Problem to solve - Reproduce the entries shown below only from the line with "ATOM 78 O O" down to the line with "ATOM 121 C C", keeping both end lines and copying each one exactly.

Content starts

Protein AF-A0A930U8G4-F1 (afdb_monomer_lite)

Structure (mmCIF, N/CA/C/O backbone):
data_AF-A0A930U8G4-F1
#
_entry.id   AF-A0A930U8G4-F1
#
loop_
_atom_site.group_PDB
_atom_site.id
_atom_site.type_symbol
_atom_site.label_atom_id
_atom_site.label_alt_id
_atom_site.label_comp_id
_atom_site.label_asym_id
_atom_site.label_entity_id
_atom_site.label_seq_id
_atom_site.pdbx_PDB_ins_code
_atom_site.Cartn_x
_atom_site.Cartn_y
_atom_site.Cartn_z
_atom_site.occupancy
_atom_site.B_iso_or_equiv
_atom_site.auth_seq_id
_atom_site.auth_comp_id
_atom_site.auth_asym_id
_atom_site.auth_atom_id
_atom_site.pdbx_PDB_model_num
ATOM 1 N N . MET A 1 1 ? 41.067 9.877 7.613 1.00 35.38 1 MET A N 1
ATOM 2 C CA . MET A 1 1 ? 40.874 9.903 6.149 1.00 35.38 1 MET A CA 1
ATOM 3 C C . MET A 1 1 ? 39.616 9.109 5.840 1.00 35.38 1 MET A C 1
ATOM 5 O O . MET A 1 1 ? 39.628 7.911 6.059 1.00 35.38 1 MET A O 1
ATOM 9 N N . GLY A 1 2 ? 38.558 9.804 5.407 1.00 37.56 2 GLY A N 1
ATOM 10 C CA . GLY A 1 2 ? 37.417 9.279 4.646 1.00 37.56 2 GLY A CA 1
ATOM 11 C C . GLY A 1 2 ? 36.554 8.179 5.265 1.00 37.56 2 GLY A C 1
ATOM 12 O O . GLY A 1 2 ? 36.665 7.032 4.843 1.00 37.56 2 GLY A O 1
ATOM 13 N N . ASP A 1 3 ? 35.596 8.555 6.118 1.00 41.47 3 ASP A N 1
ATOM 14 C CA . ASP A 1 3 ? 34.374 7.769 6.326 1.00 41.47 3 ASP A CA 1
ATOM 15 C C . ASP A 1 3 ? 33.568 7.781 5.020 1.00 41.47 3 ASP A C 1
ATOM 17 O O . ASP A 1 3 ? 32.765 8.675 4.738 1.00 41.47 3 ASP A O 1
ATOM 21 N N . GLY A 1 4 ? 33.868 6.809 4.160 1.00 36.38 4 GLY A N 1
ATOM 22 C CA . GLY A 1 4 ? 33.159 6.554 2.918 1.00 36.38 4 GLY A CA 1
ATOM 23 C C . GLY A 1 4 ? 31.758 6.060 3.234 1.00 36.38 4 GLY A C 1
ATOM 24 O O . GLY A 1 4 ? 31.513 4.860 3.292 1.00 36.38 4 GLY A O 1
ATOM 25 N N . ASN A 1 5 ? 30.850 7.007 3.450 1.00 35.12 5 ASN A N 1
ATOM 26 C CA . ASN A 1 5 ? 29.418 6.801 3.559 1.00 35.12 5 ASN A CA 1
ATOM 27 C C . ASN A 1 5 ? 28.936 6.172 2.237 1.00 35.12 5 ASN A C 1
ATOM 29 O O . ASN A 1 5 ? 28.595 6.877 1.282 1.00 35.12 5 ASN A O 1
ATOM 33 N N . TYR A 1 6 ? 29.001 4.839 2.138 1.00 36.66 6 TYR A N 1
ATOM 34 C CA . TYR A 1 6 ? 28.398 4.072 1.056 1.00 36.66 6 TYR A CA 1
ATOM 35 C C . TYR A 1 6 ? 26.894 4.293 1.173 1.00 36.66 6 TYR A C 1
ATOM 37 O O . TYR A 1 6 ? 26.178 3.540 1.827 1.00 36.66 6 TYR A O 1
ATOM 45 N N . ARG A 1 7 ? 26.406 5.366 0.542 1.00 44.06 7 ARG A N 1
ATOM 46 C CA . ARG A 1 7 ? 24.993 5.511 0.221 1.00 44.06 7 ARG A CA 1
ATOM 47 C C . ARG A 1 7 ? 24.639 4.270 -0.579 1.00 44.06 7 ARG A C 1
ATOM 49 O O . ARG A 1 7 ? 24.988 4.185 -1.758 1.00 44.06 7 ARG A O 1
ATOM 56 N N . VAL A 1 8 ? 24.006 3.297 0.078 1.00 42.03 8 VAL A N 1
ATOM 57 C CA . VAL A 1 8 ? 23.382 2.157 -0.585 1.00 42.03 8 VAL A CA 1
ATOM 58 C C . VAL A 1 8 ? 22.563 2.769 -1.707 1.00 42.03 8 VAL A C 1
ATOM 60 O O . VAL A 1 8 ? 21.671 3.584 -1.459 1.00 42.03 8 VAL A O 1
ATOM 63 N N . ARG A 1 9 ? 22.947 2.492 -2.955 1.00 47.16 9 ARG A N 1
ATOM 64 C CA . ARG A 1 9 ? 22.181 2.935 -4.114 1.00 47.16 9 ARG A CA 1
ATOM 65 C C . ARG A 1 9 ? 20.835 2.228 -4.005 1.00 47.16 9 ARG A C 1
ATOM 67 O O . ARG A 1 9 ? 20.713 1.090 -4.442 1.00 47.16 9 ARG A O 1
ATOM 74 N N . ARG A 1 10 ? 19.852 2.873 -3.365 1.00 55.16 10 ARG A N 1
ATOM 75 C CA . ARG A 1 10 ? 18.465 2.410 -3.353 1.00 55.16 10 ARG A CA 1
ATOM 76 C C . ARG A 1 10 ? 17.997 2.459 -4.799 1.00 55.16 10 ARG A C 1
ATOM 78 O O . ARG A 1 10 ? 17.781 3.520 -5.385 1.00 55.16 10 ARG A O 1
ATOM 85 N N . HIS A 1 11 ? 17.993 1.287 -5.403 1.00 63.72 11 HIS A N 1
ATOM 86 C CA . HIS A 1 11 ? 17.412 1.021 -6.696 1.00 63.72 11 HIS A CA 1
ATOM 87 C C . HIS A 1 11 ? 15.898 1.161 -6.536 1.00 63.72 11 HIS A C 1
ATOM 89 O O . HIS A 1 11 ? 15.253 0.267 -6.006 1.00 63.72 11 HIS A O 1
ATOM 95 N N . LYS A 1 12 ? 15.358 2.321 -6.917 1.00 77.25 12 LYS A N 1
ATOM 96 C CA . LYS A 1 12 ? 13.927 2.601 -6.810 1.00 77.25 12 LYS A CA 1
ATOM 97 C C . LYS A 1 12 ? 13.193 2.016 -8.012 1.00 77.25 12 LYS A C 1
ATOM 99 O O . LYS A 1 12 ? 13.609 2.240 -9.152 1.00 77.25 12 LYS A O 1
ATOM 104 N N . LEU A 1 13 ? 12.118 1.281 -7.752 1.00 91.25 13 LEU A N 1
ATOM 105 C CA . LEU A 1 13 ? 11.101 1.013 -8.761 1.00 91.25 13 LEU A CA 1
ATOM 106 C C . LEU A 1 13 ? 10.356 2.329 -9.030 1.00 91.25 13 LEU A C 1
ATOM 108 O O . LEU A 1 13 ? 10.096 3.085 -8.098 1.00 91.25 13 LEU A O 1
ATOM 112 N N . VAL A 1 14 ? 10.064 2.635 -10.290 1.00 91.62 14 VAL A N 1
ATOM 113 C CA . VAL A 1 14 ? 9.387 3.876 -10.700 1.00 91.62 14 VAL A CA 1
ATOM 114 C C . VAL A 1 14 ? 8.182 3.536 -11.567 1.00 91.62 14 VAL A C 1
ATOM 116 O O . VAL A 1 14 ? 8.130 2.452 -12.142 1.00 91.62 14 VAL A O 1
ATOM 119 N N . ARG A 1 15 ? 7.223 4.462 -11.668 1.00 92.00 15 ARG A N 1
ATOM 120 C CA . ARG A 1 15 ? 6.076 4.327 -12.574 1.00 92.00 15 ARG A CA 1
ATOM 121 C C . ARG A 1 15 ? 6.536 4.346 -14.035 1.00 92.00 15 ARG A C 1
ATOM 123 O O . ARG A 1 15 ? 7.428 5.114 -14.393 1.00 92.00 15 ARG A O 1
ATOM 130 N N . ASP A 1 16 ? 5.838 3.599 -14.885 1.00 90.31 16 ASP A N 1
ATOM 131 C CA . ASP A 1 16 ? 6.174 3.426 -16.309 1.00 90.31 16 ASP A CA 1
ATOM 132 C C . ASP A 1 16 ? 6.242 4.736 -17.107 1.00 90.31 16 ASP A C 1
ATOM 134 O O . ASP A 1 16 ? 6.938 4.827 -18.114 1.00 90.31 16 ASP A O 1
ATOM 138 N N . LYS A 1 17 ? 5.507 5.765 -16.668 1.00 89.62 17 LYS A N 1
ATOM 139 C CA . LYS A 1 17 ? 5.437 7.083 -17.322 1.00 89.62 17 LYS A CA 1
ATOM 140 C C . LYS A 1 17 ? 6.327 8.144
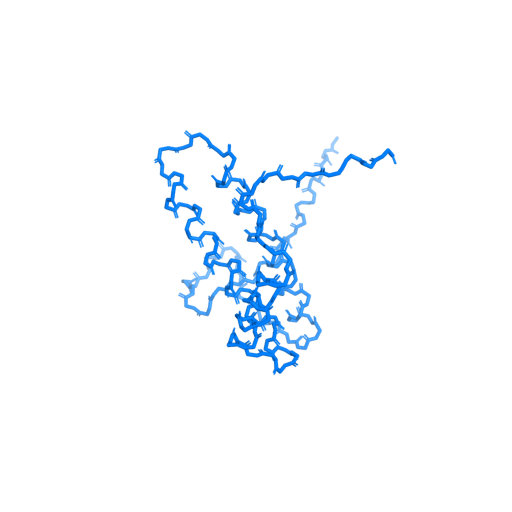 -16.662 1.00 89.62 17 LYS A C 1
ATOM 142 O O . LYS A 1 17 ? 6.096 9.337 -16.860 1.00 89.62 17 LYS A O 1
ATOM 147 N N . MET A 1 18 ? 7.308 7.746 -15.852 1.00 87.88 18 MET A N 1
ATOM 148 C CA . MET A 1 18 ? 8.287 8.684 -15.296 1.00 87.88 18 MET A CA 1
ATOM 149 C C . MET A 1 18 ? 9.110 9.334 -16.431 1.00 87.88 18 MET A C 1
ATOM 151 O O . MET A 1 18 ? 9.490 8.640 -17.374 1.00 87.88 18 MET A O 1
ATOM 155 N N . PRO A 1 19 ? 9.442 10.637 -16.347 1.00 86.44 19 PRO A N 1
ATOM 156 C CA . PRO A 1 19 ? 10.446 11.242 -17.219 1.00 86.44 19 PRO A CA 1
ATOM 157 C C . PRO A 1 19 ? 11.775 10.475 -17.215 1.00 86.44 19 PRO A C 1
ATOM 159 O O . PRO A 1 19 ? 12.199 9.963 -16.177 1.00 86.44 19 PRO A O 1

Content ends

Result of this exercise -
ATOM 78 O O . ARG A 1 10 ? 17.781 3.520 -5.385 1.00 55.16 10 ARG A O 1
ATOM 85 N N . HIS A 1 11 ? 17.993 1.287 -5.403 1.00 63.72 11 HIS A N 1
ATOM 86 C CA . HIS A 1 11 ? 17.412 1.021 -6.696 1.00 63.72 11 HIS A CA 1
ATOM 87 C C . HIS A 1 11 ? 15.898 1.161 -6.536 1.00 63.72 11 HIS A C 1
ATOM 89 O O . HIS A 1 11 ? 15.253 0.267 -6.006 1.00 63.72 11 HIS A O 1
ATOM 95 N N . LYS A 1 12 ? 15.358 2.321 -6.917 1.00 77.25 12 LYS A N 1
ATOM 96 C CA . LYS A 1 12 ? 13.927 2.601 -6.810 1.00 77.25 12 LYS A CA 1
ATOM 97 C C . LYS A 1 12 ? 13.193 2.016 -8.012 1.00 77.25 12 LYS A C 1
ATOM 99 O O . LYS A 1 12 ? 13.609 2.240 -9.152 1.00 77.25 12 LYS A O 1
ATOM 104 N N . LEU A 1 13 ? 12.118 1.281 -7.752 1.00 91.25 13 LEU A N 1
ATOM 105 C CA . LEU A 1 13 ? 11.101 1.013 -8.761 1.00 91.25 13 LEU A CA 1
ATOM 106 C C . LEU A 1 13 ? 10.356 2.329 -9.030 1.00 91.25 13 LEU A C 1
ATOM 108 O O . LEU A 1 13 ? 10.096 3.085 -8.098 1.00 91.25 13 LEU A O 1
ATOM 112 N N . VAL A 1 14 ? 10.064 2.635 -10.290 1.00 91.62 14 VAL A N 1
ATOM 113 C CA . VAL A 1 14 ? 9.387 3.876 -10.700 1.00 91.62 14 VAL A CA 1
ATOM 114 C C . VAL A 1 14 ? 8.182 3.536 -11.567 1.00 91.62 14 VAL A C 1
ATOM 116 O O . VAL A 1 14 ? 8.130 2.452 -12.142 1.00 91.62 14 VAL A O 1
ATOM 119 N N . ARG A 1 15 ? 7.223 4.462 -11.668 1.00 92.00 15 ARG A N 1
ATOM 120 C CA . ARG A 1 15 ? 6.076 4.327 -12.574 1.00 92.00 15 ARG A CA 1
ATOM 121 C C . ARG A 1 15 ? 6.536 4.346 -14.035 1.00 92.00 15 ARG A C 1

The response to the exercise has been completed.